After a little more than a year of promotion and anticipation and agony we’re more or less where we started. Sure, we’ve now seen Star Wars Episode VII. And it was good. Like “affirming all your hopes and deading any doubts” good. Great, you could say. But it’s hard not to look forward and become prematurely parched for Episode VIII. We’ve got 17 months to go before the next chapter of the new saga, and the wait is already brutal—especially after that final scene (no spoilers yet)—which leaves us plenty of time to talk about what The Force Awakens means for the franchise going forward.
Many people who know how to temper their emotions better than me came into The Force Awakens cautiously optimistic or outright agnostic. They saw how the last trilogy went and, even though George Lucas had the franchise pried from his hands and replaced with $4 billion, weren’t willing to predict satisfying execution from J.J. Abrams based off of three cryptic trailers and 13 months of ascending promotion. His revival of Star Trek was fantastic at first, but the second film brought a pronounced drop in enthusiasm.
Now that the force has indeed awakened, we can put Abrams at 2/2 on the scoreboard for rebooting wildly popular, intergalactic franchises with rabidly, borderline unsatisfiable fan bases. The new film dabbled in nostalgia while creating a fresh and exciting energy. Our old favorites were back for varying degrees of screen time, but the focus was on the new generation: Rey, Finn, Kylo Ren, and (to a lesser extent) Poe Dameron. And let’s not forget that little guy/girl(?) BB-8. The Force Awakens captured the sense of adventure Episodes I through III never could and avoided gratuitous CGI. The scale was appropriately towering without veering into corny territory (sand, anyone?). The most striking change was the quick banter—a carry over from his time with Star Trek—that provided comic relief throughout the death and destruction. Finn and Poe in particular are hilarious, with the latter unwavering in his confidence and the former conspicuously feigning the same trait. Rey is more serious, but who has time to fuck around when you’re slowly realizing you’re the new hope?
The skeptics may point toward Abrams's second Star Trek as reason to remain cautiously optimistic or outright agnostic. A fair point… But, even if J.J. only loves the beginning of things like Don Draper, we don’t have to worry. Episode VIII will get a new director in Rian Johnson, who was excellent in the underappreciated Looper. There’s no opportunity for another sophomore slump.
(That’s about as far as I can get without spoilers, so let’s get to the plot. Don’t proceed if you’re one of the few strange [Editor's Note: You aren't strange.] people who still haven’t seen The Force Awakens.)

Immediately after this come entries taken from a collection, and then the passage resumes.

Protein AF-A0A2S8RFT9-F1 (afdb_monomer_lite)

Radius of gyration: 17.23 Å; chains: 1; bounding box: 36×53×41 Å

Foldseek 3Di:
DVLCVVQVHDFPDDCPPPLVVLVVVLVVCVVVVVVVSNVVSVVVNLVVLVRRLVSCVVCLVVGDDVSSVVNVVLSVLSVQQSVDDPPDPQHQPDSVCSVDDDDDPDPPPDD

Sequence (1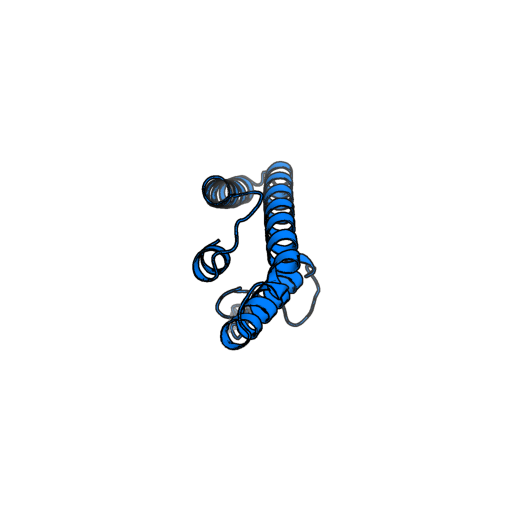11 aa):
MKAAARHGLKLRQNYNREAPYLGLQIGRYAHAKQYKRMRKALRTLRSRVGRVMRDVERQVAQVADPERAALVELIGRTKRILLQKLKDKNKLYALHAPEVECLAKGKARKP

pLDDT: mean 88.78, std 9.9, range [49.97, 98.38]

Structure (mmCIF, N/CA/C/O backbone):
data_AF-A0A2S8RFT9-F1
#
_entry.id   AF-A0A2S8RFT9-F1
#
loop_
_atom_site.group_PDB
_atom_site.id
_atom_site.type_symbol
_atom_site.label_atom_id
_atom_site.label_alt_id
_atom_site.label_comp_id
_atom_site.label_asym_id
_atom_site.label_entity_id
_atom_site.label_seq_id
_atom_site.pdbx_PDB_ins_code
_atom_site.Cartn_x
_atom_site.Cartn_y
_atom_site.Cartn_z
_atom_site.occupancy
_atom_site.B_iso_or_equiv
_atom_site.auth_seq_id
_atom_site.auth_comp_id
_atom_site.auth_asym_id
_atom_site.auth_atom_id
_atom_site.pdbx_PDB_model_num
ATOM 1 N N . MET A 1 1 ? -10.494 2.238 0.222 1.00 62.41 1 MET A N 1
ATOM 2 C CA . MET A 1 1 ? -11.767 2.877 -0.178 1.00 62.41 1 MET A CA 1
ATOM 3 C C . MET A 1 1 ? -12.975 2.155 0.390 1.00 62.41 1 MET A C 1
ATOM 5 O O . MET A 1 1 ? -13.709 2.785 1.128 1.00 62.41 1 MET A O 1
ATOM 9 N N . LYS A 1 2 ? -13.145 0.845 0.152 1.00 75.38 2 LYS A N 1
ATOM 10 C CA . LYS A 1 2 ? -14.281 0.081 0.707 1.00 75.38 2 LYS A CA 1
ATOM 11 C C . LYS A 1 2 ? -14.384 0.108 2.243 1.00 75.38 2 LYS A C 1
ATOM 13 O O . LYS A 1 2 ? -15.485 0.060 2.760 1.00 75.38 2 LYS A O 1
ATOM 18 N N . ALA A 1 3 ? -13.261 0.153 2.966 1.00 80.12 3 ALA A N 1
ATOM 19 C CA . ALA A 1 3 ? -13.266 0.305 4.428 1.00 80.12 3 ALA A CA 1
ATOM 20 C C . ALA A 1 3 ? -13.698 1.721 4.853 1.00 80.12 3 ALA A C 1
ATOM 22 O O . ALA A 1 3 ? -14.644 1.868 5.604 1.00 80.12 3 ALA A O 1
ATOM 23 N N . ALA A 1 4 ? -13.088 2.767 4.283 1.00 81.94 4 ALA A N 1
ATOM 24 C CA . ALA A 1 4 ? -13.462 4.156 4.571 1.00 81.94 4 ALA A CA 1
ATOM 25 C C . ALA A 1 4 ? -14.954 4.445 4.317 1.00 81.94 4 ALA A C 1
ATOM 27 O O . ALA A 1 4 ? -15.607 5.024 5.171 1.00 81.94 4 ALA A O 1
ATOM 28 N N . ALA A 1 5 ? -15.503 3.978 3.189 1.00 83.06 5 ALA A N 1
ATOM 29 C CA . ALA A 1 5 ? -16.923 4.149 2.878 1.00 83.06 5 ALA A CA 1
ATOM 30 C C . ALA A 1 5 ? -17.851 3.425 3.871 1.00 83.06 5 ALA A C 1
ATOM 32 O O . ALA A 1 5 ? -18.904 3.958 4.194 1.00 83.06 5 ALA A O 1
ATOM 33 N N . ARG A 1 6 ? -17.451 2.247 4.378 1.00 84.25 6 ARG A N 1
ATOM 34 C CA . ARG A 1 6 ? -18.213 1.506 5.399 1.00 84.25 6 ARG A CA 1
ATOM 35 C C . ARG A 1 6 ? -18.327 2.275 6.715 1.00 84.25 6 ARG A C 1
ATOM 37 O O . ARG A 1 6 ? -19.378 2.237 7.329 1.00 84.25 6 ARG A O 1
ATOM 44 N N . HIS A 1 7 ? -17.286 3.015 7.087 1.00 83.50 7 HIS A N 1
ATOM 45 C CA . HIS A 1 7 ? -17.248 3.798 8.326 1.00 83.50 7 HIS A CA 1
ATOM 46 C C . HIS A 1 7 ? -17.605 5.282 8.118 1.00 83.50 7 HIS A C 1
ATOM 48 O O . HIS A 1 7 ? -17.254 6.116 8.945 1.00 83.50 7 HIS A O 1
ATOM 54 N N . GLY A 1 8 ? -18.219 5.644 6.983 1.00 83.69 8 GLY A N 1
ATOM 55 C CA . GLY A 1 8 ? -18.614 7.031 6.694 1.00 83.69 8 GLY A CA 1
ATOM 56 C C . GLY A 1 8 ? -17.453 8.028 6.547 1.00 83.69 8 GLY A C 1
ATOM 57 O O . GLY A 1 8 ? -17.674 9.236 6.540 1.00 83.69 8 GLY A O 1
ATOM 58 N N . LEU A 1 9 ? -16.210 7.554 6.406 1.00 87.94 9 LEU A N 1
ATOM 59 C CA . LEU A 1 9 ? -15.027 8.411 6.345 1.00 87.94 9 LEU A CA 1
ATOM 60 C C . LEU A 1 9 ? -14.914 9.103 4.984 1.00 87.94 9 LEU A C 1
ATOM 62 O O . LEU A 1 9 ? -14.772 8.457 3.935 1.00 87.94 9 LEU A O 1
ATOM 66 N N . LYS A 1 10 ? -14.897 10.438 5.000 1.00 90.94 10 LYS A N 1
ATOM 67 C CA . LYS A 1 10 ? -14.720 11.253 3.796 1.00 90.94 10 LYS A CA 1
ATOM 68 C C . LYS A 1 10 ? -13.235 11.431 3.497 1.00 90.94 10 LYS A C 1
ATOM 70 O O . LYS A 1 10 ? -12.514 12.163 4.172 1.00 90.94 10 LYS A O 1
ATOM 75 N N . LEU A 1 11 ? -12.774 10.782 2.433 1.00 91.12 11 LEU A N 1
ATOM 76 C CA . LEU A 1 11 ? -11.382 10.879 2.001 1.00 91.12 11 LEU A CA 1
ATOM 77 C C . LEU A 1 11 ? -11.148 12.126 1.150 1.00 91.12 11 LEU A C 1
ATOM 79 O O . LEU A 1 11 ? -11.906 12.419 0.226 1.00 91.12 11 LEU A O 1
ATOM 83 N N . ARG A 1 12 ? -10.043 12.825 1.418 1.00 93.44 12 ARG A N 1
ATOM 84 C CA . ARG A 1 12 ? -9.602 14.024 0.687 1.00 93.44 12 ARG A CA 1
ATOM 85 C C . ARG A 1 12 ? -9.300 13.739 -0.779 1.00 93.44 12 ARG A C 1
ATOM 87 O O . ARG A 1 12 ? -9.334 14.644 -1.607 1.00 93.44 12 ARG A O 1
ATOM 94 N N . GLN A 1 13 ? -8.902 12.507 -1.086 1.00 91.94 13 GLN A N 1
ATOM 95 C CA . GLN A 1 13 ? -8.487 12.075 -2.417 1.00 91.94 13 GLN A CA 1
ATOM 96 C C . GLN A 1 13 ? -8.936 10.641 -2.678 1.00 91.94 13 GLN A C 1
ATOM 98 O O . GLN A 1 13 ? -8.865 9.787 -1.791 1.00 91.94 13 GLN A O 1
ATOM 103 N N . ASN A 1 14 ? -9.329 10.364 -3.924 1.00 91.06 14 ASN A N 1
ATOM 104 C CA . ASN A 1 14 ? -9.727 9.034 -4.361 1.00 91.06 14 ASN A CA 1
ATOM 105 C C . ASN A 1 14 ? -9.001 8.599 -5.635 1.00 91.06 14 ASN A C 1
ATOM 107 O O . ASN A 1 14 ? -9.009 9.307 -6.633 1.00 91.06 14 ASN A O 1
ATOM 111 N N . TYR A 1 15 ? -8.404 7.405 -5.594 1.00 93.00 15 TYR A N 1
ATOM 112 C CA . TYR A 1 15 ? -7.626 6.831 -6.694 1.00 93.00 15 TYR A CA 1
ATOM 113 C C . TYR A 1 15 ? -8.232 5.541 -7.269 1.00 93.00 15 TYR A C 1
ATOM 115 O O . TYR A 1 15 ? -7.544 4.831 -7.995 1.00 93.00 15 TYR A O 1
ATOM 123 N N . ASN A 1 16 ? -9.498 5.216 -6.977 1.00 90.38 16 ASN A N 1
ATOM 124 C CA . ASN A 1 16 ? -10.149 3.984 -7.452 1.00 90.38 16 ASN A CA 1
ATOM 125 C C . ASN A 1 16 ? -10.135 3.838 -8.980 1.00 90.38 16 ASN A C 1
ATOM 127 O O . ASN A 1 16 ? -10.051 2.720 -9.472 1.00 90.38 16 ASN A O 1
ATOM 131 N N . ARG A 1 17 ? -10.200 4.951 -9.723 1.00 91.75 17 ARG A N 1
ATOM 132 C CA . ARG A 1 17 ? -10.142 4.939 -11.194 1.00 91.75 17 ARG A CA 1
ATOM 133 C C . ARG A 1 17 ? -8.722 4.726 -11.717 1.00 91.75 17 ARG A C 1
ATOM 135 O O . ARG A 1 17 ? -8.505 3.963 -12.648 1.00 91.75 17 ARG A O 1
ATOM 142 N N . GLU A 1 18 ? -7.741 5.379 -11.104 1.00 92.44 18 GLU A N 1
ATOM 143 C CA . GLU A 1 18 ? -6.376 5.415 -11.635 1.00 92.44 18 GLU A CA 1
ATOM 144 C C . GLU A 1 18 ? -5.489 4.266 -11.135 1.00 92.44 18 GLU A C 1
ATOM 146 O O . GLU A 1 18 ? -4.535 3.878 -11.808 1.00 92.44 18 GLU A O 1
ATOM 151 N N . ALA A 1 19 ? -5.758 3.727 -9.943 1.00 92.81 19 ALA A N 1
ATOM 152 C CA . ALA A 1 19 ? -4.946 2.664 -9.355 1.00 92.81 19 ALA A CA 1
ATOM 153 C C . ALA A 1 19 ? -4.961 1.358 -10.179 1.00 92.81 19 ALA A C 1
ATOM 155 O O . ALA A 1 19 ? -3.873 0.823 -10.408 1.00 92.81 19 ALA A O 1
ATOM 156 N N . PRO A 1 20 ? -6.112 0.866 -10.692 1.00 94.56 20 PRO A N 1
ATOM 157 C CA . PRO A 1 20 ? -6.141 -0.308 -11.569 1.00 94.56 20 PRO A CA 1
ATOM 158 C C . PRO A 1 20 ? -5.337 -0.095 -12.855 1.00 94.56 20 PRO A C 1
ATOM 160 O O . PRO A 1 20 ? -4.567 -0.965 -13.261 1.00 94.56 20 PRO A O 1
ATOM 163 N N . TYR A 1 21 ? -5.449 1.094 -13.453 1.00 94.94 21 TYR A N 1
ATOM 164 C CA . TYR A 1 21 ? -4.698 1.454 -14.653 1.00 94.94 21 TYR A CA 1
ATOM 165 C C . TYR A 1 21 ? -3.182 1.443 -14.409 1.00 94.94 21 TYR A C 1
ATOM 167 O O . TYR A 1 21 ? -2.432 0.853 -15.189 1.00 94.94 21 TYR A O 1
ATOM 175 N N . LEU A 1 22 ? -2.720 2.023 -13.294 1.00 95.19 22 LEU A N 1
ATOM 176 C CA . LEU A 1 22 ? -1.310 1.950 -12.900 1.00 95.19 22 LEU A CA 1
ATOM 177 C C . LEU A 1 22 ? -0.847 0.505 -12.685 1.00 95.19 22 LEU A C 1
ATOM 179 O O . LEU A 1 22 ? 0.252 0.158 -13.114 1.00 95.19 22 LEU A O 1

Numerous questions arose during the wait for The Force Awakens, and many of them are still unanswered. We now know Kylo Ren is the son of Han Solo and Princess. We now know Luke Skywalker disappeared because Kylo Ren, then known as Ben, betrayed him during his training and killed the other apprentices. Skywalker was terrified and felt responsible for the massacre and creation of a new member of the dark side and peaced all the way out.

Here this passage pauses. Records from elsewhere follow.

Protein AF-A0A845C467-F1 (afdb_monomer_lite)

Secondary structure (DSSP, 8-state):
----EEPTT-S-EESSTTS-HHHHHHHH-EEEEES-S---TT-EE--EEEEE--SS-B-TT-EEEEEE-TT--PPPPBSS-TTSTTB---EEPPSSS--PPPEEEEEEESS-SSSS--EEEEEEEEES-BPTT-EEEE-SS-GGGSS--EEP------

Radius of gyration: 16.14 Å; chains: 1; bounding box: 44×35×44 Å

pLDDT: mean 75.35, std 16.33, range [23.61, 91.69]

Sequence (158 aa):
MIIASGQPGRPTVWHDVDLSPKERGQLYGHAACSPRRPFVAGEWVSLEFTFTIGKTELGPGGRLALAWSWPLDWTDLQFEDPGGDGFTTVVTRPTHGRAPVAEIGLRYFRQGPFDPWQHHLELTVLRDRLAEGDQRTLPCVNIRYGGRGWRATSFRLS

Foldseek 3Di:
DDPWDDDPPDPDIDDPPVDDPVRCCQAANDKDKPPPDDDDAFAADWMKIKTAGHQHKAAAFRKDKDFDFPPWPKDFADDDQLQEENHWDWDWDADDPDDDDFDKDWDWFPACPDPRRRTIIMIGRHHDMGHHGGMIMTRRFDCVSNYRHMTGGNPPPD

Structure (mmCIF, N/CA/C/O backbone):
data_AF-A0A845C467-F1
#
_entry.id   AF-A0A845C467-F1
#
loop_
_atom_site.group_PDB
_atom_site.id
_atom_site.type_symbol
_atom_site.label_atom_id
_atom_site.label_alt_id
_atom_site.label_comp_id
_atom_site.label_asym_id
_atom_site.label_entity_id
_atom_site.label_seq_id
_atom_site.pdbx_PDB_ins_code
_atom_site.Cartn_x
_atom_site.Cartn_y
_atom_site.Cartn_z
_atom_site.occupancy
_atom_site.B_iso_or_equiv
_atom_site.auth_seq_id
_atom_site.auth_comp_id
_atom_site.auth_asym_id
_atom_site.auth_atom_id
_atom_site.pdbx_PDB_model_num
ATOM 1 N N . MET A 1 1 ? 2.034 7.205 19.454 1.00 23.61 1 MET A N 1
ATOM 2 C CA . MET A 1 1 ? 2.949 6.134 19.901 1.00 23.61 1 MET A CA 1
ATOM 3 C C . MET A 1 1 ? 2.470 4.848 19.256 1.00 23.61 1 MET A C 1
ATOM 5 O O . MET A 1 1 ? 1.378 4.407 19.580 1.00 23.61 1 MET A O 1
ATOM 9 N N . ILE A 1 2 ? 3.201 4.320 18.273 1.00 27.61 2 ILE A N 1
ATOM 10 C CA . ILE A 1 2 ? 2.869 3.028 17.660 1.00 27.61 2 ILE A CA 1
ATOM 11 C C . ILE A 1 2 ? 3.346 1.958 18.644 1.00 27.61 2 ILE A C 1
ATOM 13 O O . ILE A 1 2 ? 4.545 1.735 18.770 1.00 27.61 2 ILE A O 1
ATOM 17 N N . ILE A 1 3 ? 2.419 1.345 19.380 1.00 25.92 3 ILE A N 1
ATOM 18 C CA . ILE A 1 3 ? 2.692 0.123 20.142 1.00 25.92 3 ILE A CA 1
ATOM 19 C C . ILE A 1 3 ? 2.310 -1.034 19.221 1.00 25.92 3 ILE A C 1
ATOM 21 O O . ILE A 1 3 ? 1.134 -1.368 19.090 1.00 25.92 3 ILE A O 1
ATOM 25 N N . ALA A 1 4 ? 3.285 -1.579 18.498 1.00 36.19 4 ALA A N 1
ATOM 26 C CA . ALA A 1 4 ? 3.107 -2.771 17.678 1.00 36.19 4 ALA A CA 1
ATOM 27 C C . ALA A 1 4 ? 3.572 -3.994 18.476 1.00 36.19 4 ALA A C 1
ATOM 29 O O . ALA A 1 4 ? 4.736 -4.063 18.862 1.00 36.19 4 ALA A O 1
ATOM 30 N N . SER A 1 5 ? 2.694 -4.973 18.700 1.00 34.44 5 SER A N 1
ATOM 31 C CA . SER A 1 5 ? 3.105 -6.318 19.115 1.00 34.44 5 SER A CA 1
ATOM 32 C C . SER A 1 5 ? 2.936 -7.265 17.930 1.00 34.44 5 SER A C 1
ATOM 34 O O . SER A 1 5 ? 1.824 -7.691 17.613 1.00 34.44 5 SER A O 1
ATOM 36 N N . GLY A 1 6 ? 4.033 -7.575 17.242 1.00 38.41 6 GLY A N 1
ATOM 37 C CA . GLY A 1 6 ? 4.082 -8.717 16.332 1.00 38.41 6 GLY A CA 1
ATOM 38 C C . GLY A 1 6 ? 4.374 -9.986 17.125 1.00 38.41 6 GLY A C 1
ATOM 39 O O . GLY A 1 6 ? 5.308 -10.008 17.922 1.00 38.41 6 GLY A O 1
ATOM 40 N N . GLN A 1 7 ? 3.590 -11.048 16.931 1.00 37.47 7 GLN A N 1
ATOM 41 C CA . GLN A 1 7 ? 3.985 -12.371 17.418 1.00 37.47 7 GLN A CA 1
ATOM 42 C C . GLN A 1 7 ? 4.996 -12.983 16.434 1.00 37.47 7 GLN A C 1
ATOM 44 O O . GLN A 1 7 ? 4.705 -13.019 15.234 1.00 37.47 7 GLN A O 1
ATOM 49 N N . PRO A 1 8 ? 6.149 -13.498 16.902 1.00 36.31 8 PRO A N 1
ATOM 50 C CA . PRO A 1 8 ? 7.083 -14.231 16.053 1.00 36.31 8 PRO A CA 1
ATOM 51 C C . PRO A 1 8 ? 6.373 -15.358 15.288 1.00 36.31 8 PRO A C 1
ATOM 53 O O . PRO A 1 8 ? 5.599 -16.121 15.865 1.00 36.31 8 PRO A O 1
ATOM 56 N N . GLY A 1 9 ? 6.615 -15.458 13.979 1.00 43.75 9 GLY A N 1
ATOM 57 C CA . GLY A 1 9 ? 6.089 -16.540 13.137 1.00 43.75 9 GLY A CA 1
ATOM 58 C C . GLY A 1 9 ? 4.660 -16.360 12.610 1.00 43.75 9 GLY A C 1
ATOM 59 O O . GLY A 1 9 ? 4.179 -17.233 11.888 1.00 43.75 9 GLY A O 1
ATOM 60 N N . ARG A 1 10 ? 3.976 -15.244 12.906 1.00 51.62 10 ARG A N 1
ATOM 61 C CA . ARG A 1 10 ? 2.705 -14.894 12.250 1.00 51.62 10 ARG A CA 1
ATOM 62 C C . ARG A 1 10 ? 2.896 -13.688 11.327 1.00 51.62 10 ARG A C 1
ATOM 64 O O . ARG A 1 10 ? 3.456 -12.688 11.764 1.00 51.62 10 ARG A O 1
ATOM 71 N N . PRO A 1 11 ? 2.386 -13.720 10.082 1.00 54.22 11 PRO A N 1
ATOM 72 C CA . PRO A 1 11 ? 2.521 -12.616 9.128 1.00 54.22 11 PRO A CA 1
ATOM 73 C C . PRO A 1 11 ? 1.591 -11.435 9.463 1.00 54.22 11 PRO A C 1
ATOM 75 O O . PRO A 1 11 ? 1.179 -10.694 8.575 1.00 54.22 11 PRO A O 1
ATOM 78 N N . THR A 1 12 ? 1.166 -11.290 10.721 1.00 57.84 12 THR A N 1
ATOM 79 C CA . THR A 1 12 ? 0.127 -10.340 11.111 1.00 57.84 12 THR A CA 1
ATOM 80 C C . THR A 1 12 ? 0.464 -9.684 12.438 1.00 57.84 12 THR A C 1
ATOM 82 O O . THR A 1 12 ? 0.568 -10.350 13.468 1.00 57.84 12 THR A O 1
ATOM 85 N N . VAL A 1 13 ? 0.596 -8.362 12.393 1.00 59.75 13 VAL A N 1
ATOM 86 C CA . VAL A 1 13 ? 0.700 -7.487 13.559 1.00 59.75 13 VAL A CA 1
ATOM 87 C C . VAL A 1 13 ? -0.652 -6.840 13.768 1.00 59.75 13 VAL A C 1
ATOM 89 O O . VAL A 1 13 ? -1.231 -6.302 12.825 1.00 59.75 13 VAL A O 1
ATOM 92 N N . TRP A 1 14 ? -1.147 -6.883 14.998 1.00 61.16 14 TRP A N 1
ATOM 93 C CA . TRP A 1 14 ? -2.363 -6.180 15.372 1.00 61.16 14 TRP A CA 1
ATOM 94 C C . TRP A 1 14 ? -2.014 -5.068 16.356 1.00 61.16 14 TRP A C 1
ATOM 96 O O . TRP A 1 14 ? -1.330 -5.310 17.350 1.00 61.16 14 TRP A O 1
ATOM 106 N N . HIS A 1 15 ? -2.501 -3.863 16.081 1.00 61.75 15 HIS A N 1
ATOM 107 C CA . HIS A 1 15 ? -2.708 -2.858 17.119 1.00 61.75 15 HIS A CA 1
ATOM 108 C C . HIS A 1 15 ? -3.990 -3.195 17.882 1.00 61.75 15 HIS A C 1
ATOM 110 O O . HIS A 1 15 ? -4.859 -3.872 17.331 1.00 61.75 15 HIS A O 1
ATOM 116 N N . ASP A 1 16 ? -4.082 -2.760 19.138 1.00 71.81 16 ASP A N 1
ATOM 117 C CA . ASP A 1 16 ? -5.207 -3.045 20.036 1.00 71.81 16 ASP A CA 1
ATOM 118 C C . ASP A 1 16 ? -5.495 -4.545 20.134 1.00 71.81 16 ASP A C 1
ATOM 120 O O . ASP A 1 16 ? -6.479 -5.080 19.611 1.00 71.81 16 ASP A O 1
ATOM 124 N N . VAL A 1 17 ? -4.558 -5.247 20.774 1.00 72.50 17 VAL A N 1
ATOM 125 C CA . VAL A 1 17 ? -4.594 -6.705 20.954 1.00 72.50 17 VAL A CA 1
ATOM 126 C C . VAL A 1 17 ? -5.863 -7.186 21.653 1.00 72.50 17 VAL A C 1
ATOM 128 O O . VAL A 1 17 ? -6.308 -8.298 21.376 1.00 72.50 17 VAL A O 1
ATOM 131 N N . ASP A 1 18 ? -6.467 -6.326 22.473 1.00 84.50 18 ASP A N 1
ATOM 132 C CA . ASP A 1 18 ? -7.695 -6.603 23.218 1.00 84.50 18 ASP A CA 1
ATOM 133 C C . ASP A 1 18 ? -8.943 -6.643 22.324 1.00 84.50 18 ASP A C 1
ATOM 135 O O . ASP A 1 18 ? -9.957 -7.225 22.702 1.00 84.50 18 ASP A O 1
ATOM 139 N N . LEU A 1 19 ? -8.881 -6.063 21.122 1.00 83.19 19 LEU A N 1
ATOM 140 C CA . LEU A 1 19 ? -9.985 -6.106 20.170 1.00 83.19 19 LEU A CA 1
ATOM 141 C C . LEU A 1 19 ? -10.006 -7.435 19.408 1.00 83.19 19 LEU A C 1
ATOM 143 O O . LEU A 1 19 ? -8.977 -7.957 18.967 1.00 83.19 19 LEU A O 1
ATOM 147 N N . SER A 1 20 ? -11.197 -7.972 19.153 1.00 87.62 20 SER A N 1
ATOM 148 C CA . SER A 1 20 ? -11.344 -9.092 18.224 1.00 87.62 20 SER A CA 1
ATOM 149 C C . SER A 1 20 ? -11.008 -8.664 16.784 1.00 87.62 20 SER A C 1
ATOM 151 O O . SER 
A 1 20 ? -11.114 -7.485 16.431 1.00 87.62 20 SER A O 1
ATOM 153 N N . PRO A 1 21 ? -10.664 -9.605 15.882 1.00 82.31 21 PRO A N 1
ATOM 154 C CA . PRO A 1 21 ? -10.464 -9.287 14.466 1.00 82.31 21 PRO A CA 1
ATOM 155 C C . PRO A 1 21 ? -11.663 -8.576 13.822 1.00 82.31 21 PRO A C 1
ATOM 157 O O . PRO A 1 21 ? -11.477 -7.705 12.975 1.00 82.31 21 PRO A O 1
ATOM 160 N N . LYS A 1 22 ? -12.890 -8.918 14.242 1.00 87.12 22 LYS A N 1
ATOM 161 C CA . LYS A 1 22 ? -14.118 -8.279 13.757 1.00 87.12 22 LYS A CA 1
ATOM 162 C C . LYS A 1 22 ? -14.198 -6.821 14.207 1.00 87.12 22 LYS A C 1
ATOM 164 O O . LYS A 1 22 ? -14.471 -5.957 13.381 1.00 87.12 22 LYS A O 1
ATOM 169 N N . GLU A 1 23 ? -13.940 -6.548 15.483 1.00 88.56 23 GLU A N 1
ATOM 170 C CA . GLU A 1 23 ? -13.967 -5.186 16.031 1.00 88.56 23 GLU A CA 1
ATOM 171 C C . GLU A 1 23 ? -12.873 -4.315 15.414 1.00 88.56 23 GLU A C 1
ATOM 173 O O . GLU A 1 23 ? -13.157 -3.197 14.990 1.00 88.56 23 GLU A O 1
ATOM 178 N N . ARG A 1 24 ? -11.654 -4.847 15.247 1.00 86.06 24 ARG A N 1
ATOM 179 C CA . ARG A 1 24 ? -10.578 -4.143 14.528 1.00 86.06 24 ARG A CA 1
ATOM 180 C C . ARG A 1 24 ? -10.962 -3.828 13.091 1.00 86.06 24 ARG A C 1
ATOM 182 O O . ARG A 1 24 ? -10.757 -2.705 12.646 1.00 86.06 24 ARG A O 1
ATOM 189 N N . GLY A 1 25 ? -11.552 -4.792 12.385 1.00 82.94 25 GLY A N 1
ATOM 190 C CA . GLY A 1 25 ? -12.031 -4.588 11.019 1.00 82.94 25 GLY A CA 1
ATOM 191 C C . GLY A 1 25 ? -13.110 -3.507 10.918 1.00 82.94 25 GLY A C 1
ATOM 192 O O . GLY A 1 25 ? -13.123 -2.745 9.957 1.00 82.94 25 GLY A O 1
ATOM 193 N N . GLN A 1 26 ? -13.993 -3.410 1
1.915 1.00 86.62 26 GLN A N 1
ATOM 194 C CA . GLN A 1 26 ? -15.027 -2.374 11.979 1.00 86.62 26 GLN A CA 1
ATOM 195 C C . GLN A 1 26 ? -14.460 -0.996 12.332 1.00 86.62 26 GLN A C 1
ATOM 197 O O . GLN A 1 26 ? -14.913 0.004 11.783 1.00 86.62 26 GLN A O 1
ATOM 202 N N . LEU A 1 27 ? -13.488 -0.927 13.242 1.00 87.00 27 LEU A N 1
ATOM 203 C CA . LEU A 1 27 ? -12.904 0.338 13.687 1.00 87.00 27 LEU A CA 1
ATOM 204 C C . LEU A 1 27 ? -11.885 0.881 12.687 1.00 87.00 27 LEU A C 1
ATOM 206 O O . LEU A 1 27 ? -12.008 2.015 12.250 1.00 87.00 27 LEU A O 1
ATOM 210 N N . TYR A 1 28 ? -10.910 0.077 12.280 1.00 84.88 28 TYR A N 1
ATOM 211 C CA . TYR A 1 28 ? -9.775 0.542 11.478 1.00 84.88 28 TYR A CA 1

But who are Rey’s parents? Who are the Knights of Ren, the group Kylo joined and became the leader of? What has Luke been doing this whole time? Ditto for Kylo and his master, Supreme Leader Snoke? Who even is Snoke? Is he Sith or just generally evil? What did the showdown look like between Luke and his pupils and Ren and his Knights?
We may not get all the answers (my money’s on not getting a clear look at the very last one), but I predict Episode VIII will do much more explaining than VII. With Luke back in the cut after that silently powerful final scene, we should have all the necessary parties involved to give us the information we so very need.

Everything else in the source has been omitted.